AIM OF THE TASK: Scan the records for "class". Report each line that includes it.

Extracted data entries:
+++++

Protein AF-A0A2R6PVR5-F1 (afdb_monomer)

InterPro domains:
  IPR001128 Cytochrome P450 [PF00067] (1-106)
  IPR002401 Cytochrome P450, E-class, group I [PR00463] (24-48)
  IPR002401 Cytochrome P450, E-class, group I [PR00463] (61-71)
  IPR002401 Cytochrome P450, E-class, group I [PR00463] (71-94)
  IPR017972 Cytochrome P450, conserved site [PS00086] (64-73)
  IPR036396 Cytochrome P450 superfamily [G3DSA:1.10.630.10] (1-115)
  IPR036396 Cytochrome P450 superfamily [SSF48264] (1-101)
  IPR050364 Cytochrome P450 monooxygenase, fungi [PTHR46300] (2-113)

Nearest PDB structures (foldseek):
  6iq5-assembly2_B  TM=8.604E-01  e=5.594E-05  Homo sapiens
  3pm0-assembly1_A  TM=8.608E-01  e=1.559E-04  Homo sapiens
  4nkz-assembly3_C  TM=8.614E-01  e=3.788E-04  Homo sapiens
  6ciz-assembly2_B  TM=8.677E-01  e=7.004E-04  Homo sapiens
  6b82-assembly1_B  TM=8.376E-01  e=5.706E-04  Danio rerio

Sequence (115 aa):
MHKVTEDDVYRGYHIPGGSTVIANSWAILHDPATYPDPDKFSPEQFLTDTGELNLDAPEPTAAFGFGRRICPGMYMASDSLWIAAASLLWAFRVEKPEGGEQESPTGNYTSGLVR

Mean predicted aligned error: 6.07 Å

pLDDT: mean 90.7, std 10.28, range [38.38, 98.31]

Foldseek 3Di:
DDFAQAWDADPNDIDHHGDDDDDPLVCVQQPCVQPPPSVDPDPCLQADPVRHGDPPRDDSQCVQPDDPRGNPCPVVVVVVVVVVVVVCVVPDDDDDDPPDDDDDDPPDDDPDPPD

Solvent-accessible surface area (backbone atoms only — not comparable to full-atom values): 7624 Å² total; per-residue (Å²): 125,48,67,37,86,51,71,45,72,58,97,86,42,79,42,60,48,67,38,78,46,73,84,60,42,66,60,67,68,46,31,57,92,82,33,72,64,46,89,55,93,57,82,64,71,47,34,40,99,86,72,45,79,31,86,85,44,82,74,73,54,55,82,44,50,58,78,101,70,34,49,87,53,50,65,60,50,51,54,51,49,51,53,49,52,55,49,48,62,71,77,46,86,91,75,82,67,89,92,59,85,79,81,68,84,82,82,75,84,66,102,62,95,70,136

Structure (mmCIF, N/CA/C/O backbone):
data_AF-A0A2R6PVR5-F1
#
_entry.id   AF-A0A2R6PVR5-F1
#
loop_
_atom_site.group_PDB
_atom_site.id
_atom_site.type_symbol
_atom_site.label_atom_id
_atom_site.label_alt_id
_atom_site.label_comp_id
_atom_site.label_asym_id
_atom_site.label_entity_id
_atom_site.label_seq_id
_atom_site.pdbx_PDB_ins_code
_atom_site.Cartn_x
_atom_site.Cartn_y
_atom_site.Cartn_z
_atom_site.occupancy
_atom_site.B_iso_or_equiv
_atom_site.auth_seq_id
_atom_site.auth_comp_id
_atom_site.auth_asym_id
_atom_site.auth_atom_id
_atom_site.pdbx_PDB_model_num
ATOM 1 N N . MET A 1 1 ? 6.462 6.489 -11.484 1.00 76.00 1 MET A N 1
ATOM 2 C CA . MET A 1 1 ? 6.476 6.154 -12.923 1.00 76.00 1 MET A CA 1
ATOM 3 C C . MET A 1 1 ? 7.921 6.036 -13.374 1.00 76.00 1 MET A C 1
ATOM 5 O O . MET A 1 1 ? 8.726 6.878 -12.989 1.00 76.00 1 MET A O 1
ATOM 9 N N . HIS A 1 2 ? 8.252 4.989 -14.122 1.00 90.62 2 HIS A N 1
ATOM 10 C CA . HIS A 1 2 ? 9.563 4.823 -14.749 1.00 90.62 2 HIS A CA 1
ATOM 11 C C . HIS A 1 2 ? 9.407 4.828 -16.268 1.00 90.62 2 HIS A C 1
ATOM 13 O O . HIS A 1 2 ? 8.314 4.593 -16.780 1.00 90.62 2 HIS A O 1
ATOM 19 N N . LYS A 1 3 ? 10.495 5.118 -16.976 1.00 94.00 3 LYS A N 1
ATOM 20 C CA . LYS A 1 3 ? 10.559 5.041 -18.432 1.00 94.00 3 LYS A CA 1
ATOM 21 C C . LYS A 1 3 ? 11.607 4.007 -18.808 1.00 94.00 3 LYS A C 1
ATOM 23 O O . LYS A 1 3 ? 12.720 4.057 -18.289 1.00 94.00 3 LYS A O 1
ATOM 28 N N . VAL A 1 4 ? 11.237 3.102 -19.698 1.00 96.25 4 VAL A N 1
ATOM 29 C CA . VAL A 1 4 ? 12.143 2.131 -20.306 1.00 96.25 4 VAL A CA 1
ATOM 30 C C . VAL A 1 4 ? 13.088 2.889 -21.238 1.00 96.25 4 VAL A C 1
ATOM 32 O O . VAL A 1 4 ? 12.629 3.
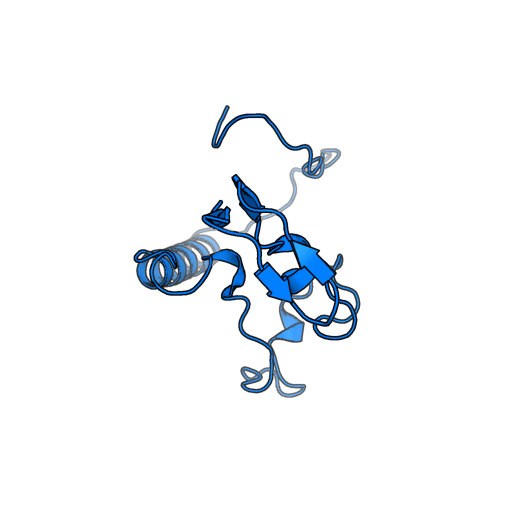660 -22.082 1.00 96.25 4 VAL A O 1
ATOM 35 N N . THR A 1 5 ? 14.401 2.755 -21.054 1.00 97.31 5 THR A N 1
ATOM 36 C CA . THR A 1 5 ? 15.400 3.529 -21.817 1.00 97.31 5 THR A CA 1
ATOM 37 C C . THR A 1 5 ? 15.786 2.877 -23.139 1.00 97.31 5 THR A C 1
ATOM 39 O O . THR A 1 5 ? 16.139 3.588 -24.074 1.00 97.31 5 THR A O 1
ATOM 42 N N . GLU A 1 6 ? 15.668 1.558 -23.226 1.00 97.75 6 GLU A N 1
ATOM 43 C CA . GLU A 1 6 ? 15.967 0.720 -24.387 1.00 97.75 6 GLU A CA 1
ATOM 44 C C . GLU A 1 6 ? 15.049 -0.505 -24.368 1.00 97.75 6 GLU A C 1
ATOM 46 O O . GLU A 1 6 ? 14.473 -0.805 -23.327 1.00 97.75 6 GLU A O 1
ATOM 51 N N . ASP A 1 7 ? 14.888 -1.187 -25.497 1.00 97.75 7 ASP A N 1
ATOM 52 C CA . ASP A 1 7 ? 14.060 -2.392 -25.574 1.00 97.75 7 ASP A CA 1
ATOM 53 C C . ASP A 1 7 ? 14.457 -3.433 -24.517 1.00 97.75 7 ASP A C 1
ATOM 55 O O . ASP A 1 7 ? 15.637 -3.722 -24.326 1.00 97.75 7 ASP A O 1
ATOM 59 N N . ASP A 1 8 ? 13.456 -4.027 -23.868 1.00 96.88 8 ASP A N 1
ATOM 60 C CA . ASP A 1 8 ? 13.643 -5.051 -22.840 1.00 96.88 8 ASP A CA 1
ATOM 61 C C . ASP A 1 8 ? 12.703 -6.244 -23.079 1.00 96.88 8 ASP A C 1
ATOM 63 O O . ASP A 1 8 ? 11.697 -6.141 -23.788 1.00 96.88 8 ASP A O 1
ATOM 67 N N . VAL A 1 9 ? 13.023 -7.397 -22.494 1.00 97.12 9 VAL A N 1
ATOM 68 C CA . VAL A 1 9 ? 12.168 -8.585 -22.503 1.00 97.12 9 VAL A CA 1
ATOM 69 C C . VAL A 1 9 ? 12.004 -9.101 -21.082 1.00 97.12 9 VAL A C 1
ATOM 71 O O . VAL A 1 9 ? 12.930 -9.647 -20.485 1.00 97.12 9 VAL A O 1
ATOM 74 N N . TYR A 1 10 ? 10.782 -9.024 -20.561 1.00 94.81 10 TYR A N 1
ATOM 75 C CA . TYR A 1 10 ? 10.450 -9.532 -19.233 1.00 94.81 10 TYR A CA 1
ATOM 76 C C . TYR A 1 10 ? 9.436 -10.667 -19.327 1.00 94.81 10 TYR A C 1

+++++

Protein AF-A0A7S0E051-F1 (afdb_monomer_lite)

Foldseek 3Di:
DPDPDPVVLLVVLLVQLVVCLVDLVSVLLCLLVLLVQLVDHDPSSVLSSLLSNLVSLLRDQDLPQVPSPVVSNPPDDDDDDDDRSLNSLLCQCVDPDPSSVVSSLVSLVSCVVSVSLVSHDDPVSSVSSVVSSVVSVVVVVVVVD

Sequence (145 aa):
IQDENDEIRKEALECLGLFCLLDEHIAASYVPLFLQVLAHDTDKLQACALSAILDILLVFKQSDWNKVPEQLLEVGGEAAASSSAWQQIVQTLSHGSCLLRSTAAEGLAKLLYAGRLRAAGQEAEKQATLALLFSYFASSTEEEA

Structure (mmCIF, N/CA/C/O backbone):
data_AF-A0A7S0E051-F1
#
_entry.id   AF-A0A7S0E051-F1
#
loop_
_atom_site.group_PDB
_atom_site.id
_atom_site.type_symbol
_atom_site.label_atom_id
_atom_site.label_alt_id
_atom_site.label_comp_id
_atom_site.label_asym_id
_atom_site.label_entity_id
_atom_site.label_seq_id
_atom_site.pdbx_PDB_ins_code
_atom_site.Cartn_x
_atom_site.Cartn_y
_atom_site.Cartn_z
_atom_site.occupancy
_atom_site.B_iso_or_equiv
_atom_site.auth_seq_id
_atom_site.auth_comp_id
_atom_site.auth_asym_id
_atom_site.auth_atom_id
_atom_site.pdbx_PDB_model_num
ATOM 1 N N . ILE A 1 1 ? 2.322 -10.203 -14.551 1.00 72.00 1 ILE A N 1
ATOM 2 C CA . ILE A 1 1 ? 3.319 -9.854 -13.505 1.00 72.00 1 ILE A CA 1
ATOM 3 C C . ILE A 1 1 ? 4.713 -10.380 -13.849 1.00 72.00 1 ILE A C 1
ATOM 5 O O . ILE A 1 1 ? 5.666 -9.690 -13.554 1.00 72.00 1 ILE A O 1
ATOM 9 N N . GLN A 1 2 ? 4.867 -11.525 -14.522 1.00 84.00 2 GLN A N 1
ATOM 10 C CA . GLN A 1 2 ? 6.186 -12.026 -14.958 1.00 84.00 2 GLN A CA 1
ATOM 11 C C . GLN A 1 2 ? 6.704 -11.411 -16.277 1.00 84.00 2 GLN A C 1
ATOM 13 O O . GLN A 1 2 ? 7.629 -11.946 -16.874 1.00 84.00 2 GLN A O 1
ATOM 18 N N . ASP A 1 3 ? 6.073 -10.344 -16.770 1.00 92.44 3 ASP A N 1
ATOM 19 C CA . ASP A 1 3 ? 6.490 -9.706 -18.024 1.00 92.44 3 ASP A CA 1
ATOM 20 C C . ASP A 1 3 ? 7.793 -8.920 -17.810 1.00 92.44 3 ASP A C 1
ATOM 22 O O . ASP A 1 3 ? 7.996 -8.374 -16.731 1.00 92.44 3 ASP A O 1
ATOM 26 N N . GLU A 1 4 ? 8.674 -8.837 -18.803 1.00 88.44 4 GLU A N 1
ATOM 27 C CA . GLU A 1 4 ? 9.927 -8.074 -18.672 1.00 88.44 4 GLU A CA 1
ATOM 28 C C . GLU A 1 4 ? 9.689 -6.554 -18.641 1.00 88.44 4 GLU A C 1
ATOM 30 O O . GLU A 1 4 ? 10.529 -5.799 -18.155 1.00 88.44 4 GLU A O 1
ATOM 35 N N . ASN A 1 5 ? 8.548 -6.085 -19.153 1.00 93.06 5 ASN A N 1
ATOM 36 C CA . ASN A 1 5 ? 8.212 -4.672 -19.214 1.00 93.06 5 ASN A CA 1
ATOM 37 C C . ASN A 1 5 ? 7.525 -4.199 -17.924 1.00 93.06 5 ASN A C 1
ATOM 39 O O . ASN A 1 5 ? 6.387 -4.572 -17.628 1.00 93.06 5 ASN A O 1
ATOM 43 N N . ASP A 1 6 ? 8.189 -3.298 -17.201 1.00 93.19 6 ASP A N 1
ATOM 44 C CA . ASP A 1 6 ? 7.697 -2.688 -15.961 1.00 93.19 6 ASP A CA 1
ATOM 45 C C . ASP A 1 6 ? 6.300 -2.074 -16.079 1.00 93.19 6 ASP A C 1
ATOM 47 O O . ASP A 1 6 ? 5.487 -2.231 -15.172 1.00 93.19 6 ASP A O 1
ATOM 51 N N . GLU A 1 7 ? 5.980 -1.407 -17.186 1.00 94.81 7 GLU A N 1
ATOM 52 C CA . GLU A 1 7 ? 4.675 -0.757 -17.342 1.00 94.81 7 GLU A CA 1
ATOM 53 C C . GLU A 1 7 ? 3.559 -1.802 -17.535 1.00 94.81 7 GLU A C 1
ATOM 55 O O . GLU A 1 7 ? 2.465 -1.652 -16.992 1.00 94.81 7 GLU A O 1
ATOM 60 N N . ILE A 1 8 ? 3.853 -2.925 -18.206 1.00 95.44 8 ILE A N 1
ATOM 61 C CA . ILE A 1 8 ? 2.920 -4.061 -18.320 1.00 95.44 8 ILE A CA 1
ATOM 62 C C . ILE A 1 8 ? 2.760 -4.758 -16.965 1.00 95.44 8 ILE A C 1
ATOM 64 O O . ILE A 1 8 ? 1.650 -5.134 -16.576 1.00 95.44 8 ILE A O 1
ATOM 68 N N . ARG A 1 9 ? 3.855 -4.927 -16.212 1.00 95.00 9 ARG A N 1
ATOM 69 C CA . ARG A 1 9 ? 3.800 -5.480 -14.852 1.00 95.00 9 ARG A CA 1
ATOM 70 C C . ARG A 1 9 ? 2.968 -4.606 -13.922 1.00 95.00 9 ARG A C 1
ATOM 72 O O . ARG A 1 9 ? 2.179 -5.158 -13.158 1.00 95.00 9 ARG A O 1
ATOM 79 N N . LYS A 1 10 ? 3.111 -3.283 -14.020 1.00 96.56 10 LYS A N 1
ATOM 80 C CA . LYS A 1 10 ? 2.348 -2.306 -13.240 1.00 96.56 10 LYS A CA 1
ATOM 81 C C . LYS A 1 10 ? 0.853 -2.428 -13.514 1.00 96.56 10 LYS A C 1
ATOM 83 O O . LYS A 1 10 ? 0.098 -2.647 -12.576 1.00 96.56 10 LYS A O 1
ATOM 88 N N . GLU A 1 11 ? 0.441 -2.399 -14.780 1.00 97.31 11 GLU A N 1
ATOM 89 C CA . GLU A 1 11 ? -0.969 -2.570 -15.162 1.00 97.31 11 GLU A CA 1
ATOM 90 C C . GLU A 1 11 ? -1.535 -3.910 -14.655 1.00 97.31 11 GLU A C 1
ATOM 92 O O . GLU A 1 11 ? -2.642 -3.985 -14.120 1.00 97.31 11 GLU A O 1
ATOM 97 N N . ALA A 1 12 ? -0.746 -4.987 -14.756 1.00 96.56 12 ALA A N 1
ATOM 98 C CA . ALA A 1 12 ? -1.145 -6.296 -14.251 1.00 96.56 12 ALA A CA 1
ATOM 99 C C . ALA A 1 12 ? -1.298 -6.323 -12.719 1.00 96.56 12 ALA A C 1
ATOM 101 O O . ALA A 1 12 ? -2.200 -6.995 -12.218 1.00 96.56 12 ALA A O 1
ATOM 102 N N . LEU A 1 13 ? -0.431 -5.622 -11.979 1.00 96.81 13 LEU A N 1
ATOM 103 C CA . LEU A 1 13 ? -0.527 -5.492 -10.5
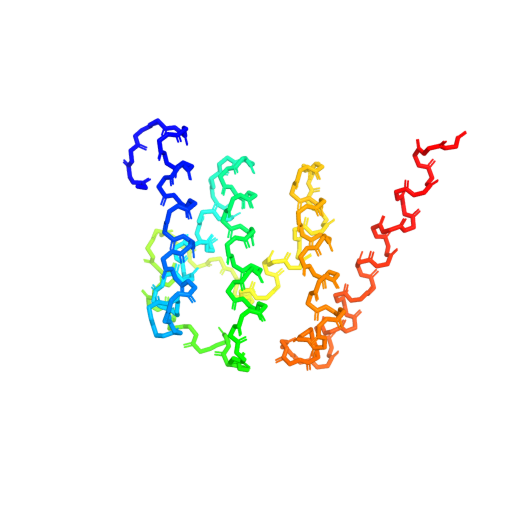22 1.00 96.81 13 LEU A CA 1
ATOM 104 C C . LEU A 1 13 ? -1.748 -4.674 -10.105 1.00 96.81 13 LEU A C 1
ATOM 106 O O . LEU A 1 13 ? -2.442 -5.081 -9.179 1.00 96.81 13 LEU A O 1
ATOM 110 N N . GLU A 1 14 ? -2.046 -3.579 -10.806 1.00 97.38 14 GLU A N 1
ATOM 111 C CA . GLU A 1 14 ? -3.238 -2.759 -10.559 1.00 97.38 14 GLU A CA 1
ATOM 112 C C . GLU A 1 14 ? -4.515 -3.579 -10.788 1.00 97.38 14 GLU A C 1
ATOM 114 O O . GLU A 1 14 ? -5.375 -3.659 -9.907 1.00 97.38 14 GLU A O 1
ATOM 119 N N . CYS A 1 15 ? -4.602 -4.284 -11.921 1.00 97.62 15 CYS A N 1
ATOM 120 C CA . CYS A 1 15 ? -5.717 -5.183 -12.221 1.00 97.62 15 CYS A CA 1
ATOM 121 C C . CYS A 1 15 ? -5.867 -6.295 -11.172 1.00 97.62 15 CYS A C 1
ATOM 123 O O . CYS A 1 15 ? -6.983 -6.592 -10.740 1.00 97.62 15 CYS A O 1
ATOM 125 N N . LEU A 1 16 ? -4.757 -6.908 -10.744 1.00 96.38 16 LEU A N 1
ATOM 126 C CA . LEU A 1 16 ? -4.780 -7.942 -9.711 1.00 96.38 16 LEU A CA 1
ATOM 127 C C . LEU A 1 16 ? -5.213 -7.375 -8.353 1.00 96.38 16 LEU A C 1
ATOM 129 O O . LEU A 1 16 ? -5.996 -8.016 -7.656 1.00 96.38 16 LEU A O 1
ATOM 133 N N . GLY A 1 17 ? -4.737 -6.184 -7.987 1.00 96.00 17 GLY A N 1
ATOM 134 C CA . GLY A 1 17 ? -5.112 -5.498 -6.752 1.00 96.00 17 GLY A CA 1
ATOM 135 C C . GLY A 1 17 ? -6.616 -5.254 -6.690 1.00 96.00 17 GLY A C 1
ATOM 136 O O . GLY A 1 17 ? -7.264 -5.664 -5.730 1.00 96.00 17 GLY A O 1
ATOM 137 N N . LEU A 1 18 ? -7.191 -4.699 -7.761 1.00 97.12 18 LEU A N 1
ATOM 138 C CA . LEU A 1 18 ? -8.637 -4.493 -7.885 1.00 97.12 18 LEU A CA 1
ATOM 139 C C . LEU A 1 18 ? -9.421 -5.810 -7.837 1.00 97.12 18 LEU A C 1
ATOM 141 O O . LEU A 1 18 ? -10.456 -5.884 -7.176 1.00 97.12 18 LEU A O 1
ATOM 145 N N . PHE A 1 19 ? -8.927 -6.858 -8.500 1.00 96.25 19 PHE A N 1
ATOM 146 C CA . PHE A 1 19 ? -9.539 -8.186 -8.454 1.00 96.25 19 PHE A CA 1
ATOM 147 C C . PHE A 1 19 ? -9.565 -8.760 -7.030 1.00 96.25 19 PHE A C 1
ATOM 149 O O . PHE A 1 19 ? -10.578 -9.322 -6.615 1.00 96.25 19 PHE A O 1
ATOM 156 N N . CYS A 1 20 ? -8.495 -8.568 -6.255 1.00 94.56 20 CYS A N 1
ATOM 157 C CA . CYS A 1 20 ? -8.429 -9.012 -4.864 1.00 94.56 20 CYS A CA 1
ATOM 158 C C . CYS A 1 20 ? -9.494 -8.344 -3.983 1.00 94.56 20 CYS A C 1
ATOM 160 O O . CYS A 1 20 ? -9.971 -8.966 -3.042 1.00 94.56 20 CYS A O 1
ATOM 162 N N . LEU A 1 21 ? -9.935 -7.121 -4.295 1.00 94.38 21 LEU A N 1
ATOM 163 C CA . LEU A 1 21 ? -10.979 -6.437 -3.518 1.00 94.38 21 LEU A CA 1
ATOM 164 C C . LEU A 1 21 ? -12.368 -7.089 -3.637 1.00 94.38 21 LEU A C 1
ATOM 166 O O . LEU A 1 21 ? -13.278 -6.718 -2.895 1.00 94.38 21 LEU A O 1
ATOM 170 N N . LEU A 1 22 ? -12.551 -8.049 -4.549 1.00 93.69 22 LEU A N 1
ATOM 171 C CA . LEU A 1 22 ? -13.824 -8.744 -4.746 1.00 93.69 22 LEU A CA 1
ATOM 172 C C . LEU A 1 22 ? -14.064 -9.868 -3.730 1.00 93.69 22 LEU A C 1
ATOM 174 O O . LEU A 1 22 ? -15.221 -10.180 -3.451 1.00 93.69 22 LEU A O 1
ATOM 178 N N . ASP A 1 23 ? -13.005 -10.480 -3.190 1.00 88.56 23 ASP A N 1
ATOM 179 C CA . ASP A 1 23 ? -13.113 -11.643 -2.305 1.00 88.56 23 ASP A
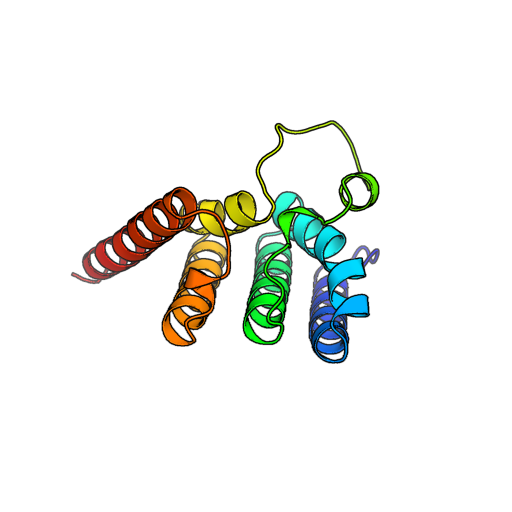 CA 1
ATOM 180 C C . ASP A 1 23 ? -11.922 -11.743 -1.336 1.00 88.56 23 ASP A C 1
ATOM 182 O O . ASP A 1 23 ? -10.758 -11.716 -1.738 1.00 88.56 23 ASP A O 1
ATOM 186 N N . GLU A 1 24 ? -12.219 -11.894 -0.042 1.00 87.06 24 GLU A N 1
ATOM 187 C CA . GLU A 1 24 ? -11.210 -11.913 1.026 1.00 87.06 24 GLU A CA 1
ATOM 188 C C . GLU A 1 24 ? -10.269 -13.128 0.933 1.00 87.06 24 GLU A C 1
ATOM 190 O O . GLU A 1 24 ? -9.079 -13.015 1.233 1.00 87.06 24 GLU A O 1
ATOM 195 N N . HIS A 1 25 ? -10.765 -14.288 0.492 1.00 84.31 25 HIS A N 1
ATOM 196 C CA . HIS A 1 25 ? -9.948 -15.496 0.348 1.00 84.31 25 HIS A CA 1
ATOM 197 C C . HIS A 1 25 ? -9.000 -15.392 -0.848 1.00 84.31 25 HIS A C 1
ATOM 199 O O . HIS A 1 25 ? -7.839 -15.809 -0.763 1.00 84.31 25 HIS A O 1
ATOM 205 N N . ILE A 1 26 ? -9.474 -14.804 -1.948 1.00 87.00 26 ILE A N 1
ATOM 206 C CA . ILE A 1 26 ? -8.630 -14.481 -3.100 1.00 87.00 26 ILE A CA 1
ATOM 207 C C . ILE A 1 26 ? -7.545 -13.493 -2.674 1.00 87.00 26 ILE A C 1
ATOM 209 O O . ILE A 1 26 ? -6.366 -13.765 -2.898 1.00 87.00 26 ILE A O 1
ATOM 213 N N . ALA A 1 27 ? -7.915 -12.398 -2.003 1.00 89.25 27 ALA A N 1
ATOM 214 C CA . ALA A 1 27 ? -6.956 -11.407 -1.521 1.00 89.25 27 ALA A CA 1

+++++

ANSWER FOR THE TASK:
  IPR002401 Cytochrome P450, E-class, group I [PR00463] (24-48)
  IPR002401 Cytochrome P450, E-class, group I [PR00463] (61-71)
  IPR002401 Cytochrome P450, E-class, group I [PR00463] (71-94)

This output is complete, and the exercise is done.